Marie Curie, femme de science

Marya Sklodowska est née à Varsovie, en 1867, en Pologne alors partie intégrante de l’Empire russe et décède en France, à Passy en 1934. A la différence des nombreux Polonais venus trouver refuge dans l’Hexagone après leurs tentatives de révolution contre les tsars de Russie, Marie Curie est attirée par les sciences qu’elle étudie à l’Université de la Sorbonne. Elle devient alors la première femme à obtenir un doctorat en physique, en 1903. Le nombre d’étudiants polonais de la Sorbonne ne cesse d’augmenter au point d’obtenir en 1925 un pavillon au sein de la Cité universitaire.

Elle épouse Pierre Curie et s’appelle désormais Marie Curie. Ils travaillent sur la radioactivité de l’uranium et du radium qu’ils découvrent et dont ils réussissent à extraire un gramme pur. En 1903, leurs travaux et ceux d’Henri Becquerel sont récompensés par l’obtention du Prix Nobel de physique. Si ces découvertes scientifiques fascinent le public et reçoivent un accueil favorable, Marie Curie semble susciter une haine populaire comme en témoigne ces images publiées dans l’Excelsior en 1911. Ce quotidien, est l’un des premiers avec L’Illustration à traiter de l’actualité de la veille grâce à une trentaine de photographies exigeant un travail avec des agences et de nombreux photographes.

Analyse des images

Quand la presse s’en mêle…

Le portrait de Marie Curie fait la Une de l’Excelsior en janvier 1911. Elle y est représentée de face et de profil, les cheveux ébouriffés autour d’un large front, les yeux cernés et la bouche pincée. Ses traits sont accentués, dans le but de les interpréter en fonction des théories physiognomoniques, établissant une correspondance entre les traits physiques d’une personne et son caractère. Ainsi, sa tête est considérée comme « mixte », son arcade sourcilière révèlerait « un tempérament nerveux-bilieux » avec « une mentalité active, combinatrice, toujours en mal d’hypothèses logiques ».
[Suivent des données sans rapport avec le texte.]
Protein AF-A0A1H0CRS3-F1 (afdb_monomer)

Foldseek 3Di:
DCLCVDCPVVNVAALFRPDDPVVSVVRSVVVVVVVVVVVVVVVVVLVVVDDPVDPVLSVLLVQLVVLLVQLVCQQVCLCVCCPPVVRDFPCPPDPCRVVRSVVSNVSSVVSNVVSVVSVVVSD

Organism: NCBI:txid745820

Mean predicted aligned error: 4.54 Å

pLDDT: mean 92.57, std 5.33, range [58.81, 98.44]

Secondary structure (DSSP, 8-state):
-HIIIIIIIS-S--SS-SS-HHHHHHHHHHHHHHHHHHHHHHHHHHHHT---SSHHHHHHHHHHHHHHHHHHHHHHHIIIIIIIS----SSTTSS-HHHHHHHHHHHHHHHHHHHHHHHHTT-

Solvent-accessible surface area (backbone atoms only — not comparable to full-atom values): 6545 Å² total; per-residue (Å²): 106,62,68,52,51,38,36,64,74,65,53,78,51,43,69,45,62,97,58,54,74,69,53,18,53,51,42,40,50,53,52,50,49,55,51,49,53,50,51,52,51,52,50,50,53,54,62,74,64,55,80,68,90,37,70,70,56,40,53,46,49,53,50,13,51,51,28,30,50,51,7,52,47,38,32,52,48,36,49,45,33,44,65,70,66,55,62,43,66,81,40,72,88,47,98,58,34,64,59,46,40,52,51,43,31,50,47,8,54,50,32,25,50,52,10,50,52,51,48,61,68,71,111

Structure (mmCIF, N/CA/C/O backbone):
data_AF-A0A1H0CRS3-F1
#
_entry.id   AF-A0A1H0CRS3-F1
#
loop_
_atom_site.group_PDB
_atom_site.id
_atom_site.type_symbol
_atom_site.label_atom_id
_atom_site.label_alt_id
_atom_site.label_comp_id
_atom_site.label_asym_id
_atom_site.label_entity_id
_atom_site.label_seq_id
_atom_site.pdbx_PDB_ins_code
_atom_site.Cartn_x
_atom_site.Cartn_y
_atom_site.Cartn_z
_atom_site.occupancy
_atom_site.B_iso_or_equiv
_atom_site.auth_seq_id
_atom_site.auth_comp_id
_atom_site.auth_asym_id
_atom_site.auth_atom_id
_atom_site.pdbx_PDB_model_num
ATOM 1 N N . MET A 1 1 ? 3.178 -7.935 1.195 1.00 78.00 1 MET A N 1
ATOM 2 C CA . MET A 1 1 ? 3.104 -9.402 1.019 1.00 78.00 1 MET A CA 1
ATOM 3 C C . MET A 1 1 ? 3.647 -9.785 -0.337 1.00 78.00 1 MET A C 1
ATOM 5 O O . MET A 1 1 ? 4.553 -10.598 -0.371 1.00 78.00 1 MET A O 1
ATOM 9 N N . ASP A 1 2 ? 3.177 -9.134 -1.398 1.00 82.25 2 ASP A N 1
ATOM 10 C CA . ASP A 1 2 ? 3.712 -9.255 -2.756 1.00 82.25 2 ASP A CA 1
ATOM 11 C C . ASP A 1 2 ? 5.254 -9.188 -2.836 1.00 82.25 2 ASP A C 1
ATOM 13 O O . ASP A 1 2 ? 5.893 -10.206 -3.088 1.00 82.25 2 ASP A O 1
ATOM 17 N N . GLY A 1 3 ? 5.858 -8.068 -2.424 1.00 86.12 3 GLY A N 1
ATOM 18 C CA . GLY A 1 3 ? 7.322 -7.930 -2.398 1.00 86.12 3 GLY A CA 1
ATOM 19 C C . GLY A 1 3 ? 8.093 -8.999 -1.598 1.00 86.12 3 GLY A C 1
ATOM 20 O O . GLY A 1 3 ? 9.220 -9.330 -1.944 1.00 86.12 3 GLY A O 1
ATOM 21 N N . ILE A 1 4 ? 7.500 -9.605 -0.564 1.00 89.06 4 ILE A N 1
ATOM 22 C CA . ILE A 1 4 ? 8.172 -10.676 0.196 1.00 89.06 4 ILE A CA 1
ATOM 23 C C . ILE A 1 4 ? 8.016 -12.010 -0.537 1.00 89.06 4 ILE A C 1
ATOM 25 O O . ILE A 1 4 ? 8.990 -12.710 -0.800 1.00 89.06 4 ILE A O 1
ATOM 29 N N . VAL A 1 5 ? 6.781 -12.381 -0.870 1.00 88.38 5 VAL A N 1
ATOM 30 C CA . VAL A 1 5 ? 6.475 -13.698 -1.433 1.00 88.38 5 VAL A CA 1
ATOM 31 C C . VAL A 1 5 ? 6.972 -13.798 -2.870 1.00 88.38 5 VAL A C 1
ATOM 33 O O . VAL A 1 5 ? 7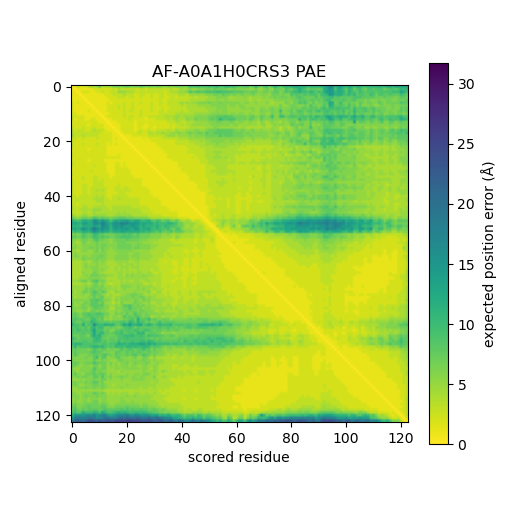.705 -14.728 -3.193 1.00 88.38 5 VAL A O 1
ATOM 36 N N . PHE A 1 6 ? 6.617 -12.844 -3.725 1.00 84.69 6 PHE A N 1
ATOM 37 C CA . PHE A 1 6 ? 6.891 -12.932 -5.153 1.00 84.69 6 PHE A CA 1
ATOM 38 C C . PHE A 1 6 ? 8.250 -12.355 -5.539 1.00 84.69 6 PHE A C 1
ATOM 40 O O . PHE A 1 6 ? 8.901 -12.958 -6.387 1.00 84.69 6 PHE A O 1
ATOM 47 N N . HIS A 1 7 ? 8.738 -11.285 -4.893 1.00 92.19 7 HIS A N 1
ATOM 48 C CA . HIS A 1 7 ? 10.050 -10.728 -5.260 1.00 92.19 7 HIS A CA 1
ATOM 49 C C . HIS A 1 7 ? 11.219 -11.420 -4.548 1.00 92.19 7 HIS A C 1
ATOM 51 O O . HIS A 1 7 ? 12.257 -11.665 -5.160 1.00 92.19 7 HIS A O 1
ATOM 57 N N . GLN A 1 8 ? 11.077 -11.758 -3.260 1.00 92.38 8 GLN A N 1
ATOM 58 C CA . GLN A 1 8 ? 12.202 -12.262 -2.457 1.00 92.38 8 GLN A CA 1
ATOM 59 C C . GLN A 1 8 ? 12.231 -13.788 -2.350 1.00 92.38 8 GLN A C 1
ATOM 61 O O . GLN A 1 8 ? 13.275 -14.389 -2.610 1.00 92.38 8 GLN A O 1
ATOM 66 N N . LEU A 1 9 ? 11.110 -14.414 -1.969 1.00 92.75 9 LEU A N 1
ATOM 67 C CA . LEU A 1 9 ? 11.047 -15.867 -1.776 1.00 92.75 9 LEU A CA 1
ATOM 68 C C . LEU A 1 9 ? 10.992 -16.614 -3.110 1.00 92.75 9 LEU A C 1
ATOM 70 O O . LEU A 1 9 ? 11.793 -17.515 -3.341 1.00 92.75 9 LEU A O 1
ATOM 74 N N . LEU A 1 10 ? 10.052 -16.244 -3.981 1.00 90.75 10 LEU A N 1
ATOM 75 C CA . LEU A 1 10 ? 9.833 -16.916 -5.264 1.00 90.75 10 LEU A CA 1
ATOM 76 C C . LEU A 1 10 ? 10.616 -16.286 -6.420 1.00 90.75 10 LEU A C 1
ATOM 78 O O . LEU A 1 10 ? 10.892 -16.968 -7.403 1.00 90.75 10 LEU A O 1
ATOM 82 N N . GLN A 1 11 ? 10.984 -15.009 -6.293 1.00 90.69 11 GLN A N 1
ATOM 83 C CA . GLN A 1 11 ? 11.741 -14.245 -7.293 1.00 90.69 11 GLN A CA 1
ATOM 84 C C . GLN A 1 11 ? 11.097 -14.235 -8.689 1.00 90.69 11 GLN A C 1
ATOM 86 O O . GLN A 1 11 ? 11.793 -14.226 -9.701 1.00 90.69 11 GLN A O 1
ATOM 91 N N . TRP A 1 12 ? 9.765 -14.253 -8.751 1.00 89.50 12 TRP A N 1
ATOM 92 C CA . TRP A 1 12 ? 9.006 -14.277 -10.003 1.00 89.50 12 TRP A CA 1
ATOM 93 C C . TRP A 1 12 ? 9.086 -12.957 -10.764 1.00 89.50 12 TRP A C 1
ATOM 95 O O . TRP A 1 12 ? 9.075 -12.957 -11.991 1.00 89.50 12 TRP A O 1
ATOM 105 N N . HIS A 1 13 ? 9.163 -11.843 -10.042 1.00 85.69 13 HIS A N 1
ATOM 106 C CA . HIS A 1 13 ? 9.355 -10.515 -10.608 1.00 85.69 13 HIS A CA 1
ATOM 107 C C . HIS A 1 13 ? 9.981 -9.577 -9.571 1.00 85.69 13 HIS A C 1
ATOM 109 O O . HIS A 1 13 ? 10.051 -9.903 -8.389 1.00 85.69 13 HIS A O 1
ATOM 115 N N . SER A 1 14 ? 10.441 -8.421 -10.035 1.00 90.56 14 SER A N 1
ATOM 116 C CA . SER A 1 14 ? 10.912 -7.297 -9.226 1.00 90.56 14 SER A CA 1
ATOM 117 C C . SER A 1 14 ? 10.180 -6.033 -9.668 1.00 90.56 14 SER A C 1
ATOM 119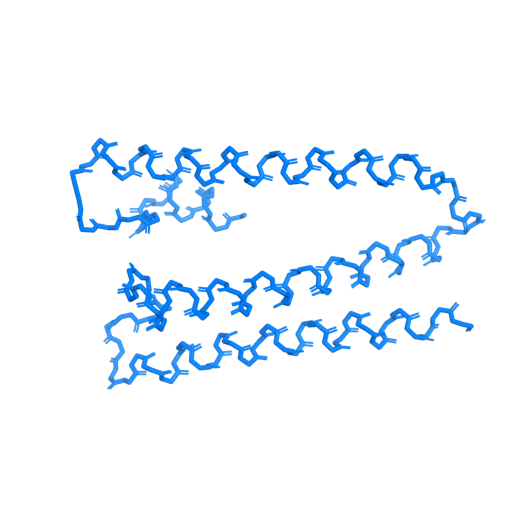 O O . SER A 1 14 ? 9.588 -6.007 -10.748 1.00 90.56 14 SER A O 1
ATOM 121 N N . VAL A 1 15 ? 10.256 -4.967 -8.869 1.00 88.75 15 VAL A N 1
ATOM 122 C CA . VAL A 1 15 ? 9.588 -3.684 -9.171 1.00 88.75 15 VAL A CA 1
ATOM 123 C C . VAL A 1 15 ? 9.962 -3.156 -10.558 1.00 88.75 15 VAL A C 1
ATOM 125 O O . VAL A 1 15 ? 9.107 -2.659 -11.284 1.00 88.75 15 VAL A O 1
ATOM 128 N N . VAL A 1 16 ? 11.239 -3.266 -10.934 1.00 89.94 16 VAL A N 1
ATOM 129 C CA . VAL A 1 16 ? 11.718 -2.936 -12.280 1.00 89.94 16 VAL A CA 1
ATOM 130 C C . VAL A 1 16 ? 12.357 -4.177 -12.880 1.00 89.94 16 VAL A C 1
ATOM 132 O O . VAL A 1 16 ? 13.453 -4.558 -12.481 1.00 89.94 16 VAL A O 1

Une lettre de Marie Curie est également reproduite, dans laquelle elle confirme sa candidature à l’Institut des sciences.  D’après son écriture, Marie Curie aurait un « goût du recueillement, de la solitude. Conscience scrupuleuse et un peu mystique ».

Les critiques publiques se focalisent sur Marie Curie : c’est une femme, travaillant dans la science et étrangère de surcroît. Suite à la perte de son époux dans un accident en 1906, les attaques sont plus vigoureuses et l’Excelsior contribue largement à sa stigmatisation.

Les deux pages centrales et la dernière sont couvertes par deux grandes photographies légendées. Celles-ci sont imprimées plein cadre et détourées par un liseré noir et épais. Dans l’une, Marie Curie figure à gauche entourée de fioles, sur une balance et dans l’autre, Edouard Branly, l’inventeur du télégraphe sans fil fait le contrepoids. Le débat enflamme l’opinion publique : « Une femme entrera-t-elle à l’Institut ? ». La question latente concerne en réalité l’égalité homme-femme. Malgré la polémique, Marie Curie poursuit ses recherches et obtient son deuxième prix Nobel de chimie en 1911. Sa carrière est toutefois lésée dans la mesure où elle ne peut obtenir de chaire à la Sorbonne.

Interprétation

Du bouc émissaire à l’icône républicaine

En 1911, Marie Curie présente ses travaux à Bruxelles et reçoit l’estime d’Albert Einstein alors qu’au même moment elle est à nouveau blâmée en France. La presse la dénigre en révélant sa liaison avec son collègue Paul Langevin. L’Action française, conçue par Charles Maurras et La libre parole de l’antisémite Edouard Drumont dénoncent une corruption de la société française par la présence étrangère, provoquant une série d’insultes et menaces à l’encontre de Marie Curie. Un petit comité composé de savants dreyfusards, de Paul Painlevé et de Raymond Poincaré intervient pour que ces attaques cessent. Marie Curie semble avoir cristallisé une angoisse inconsciente et collective liée à la guerre et au rejet de l’étranger.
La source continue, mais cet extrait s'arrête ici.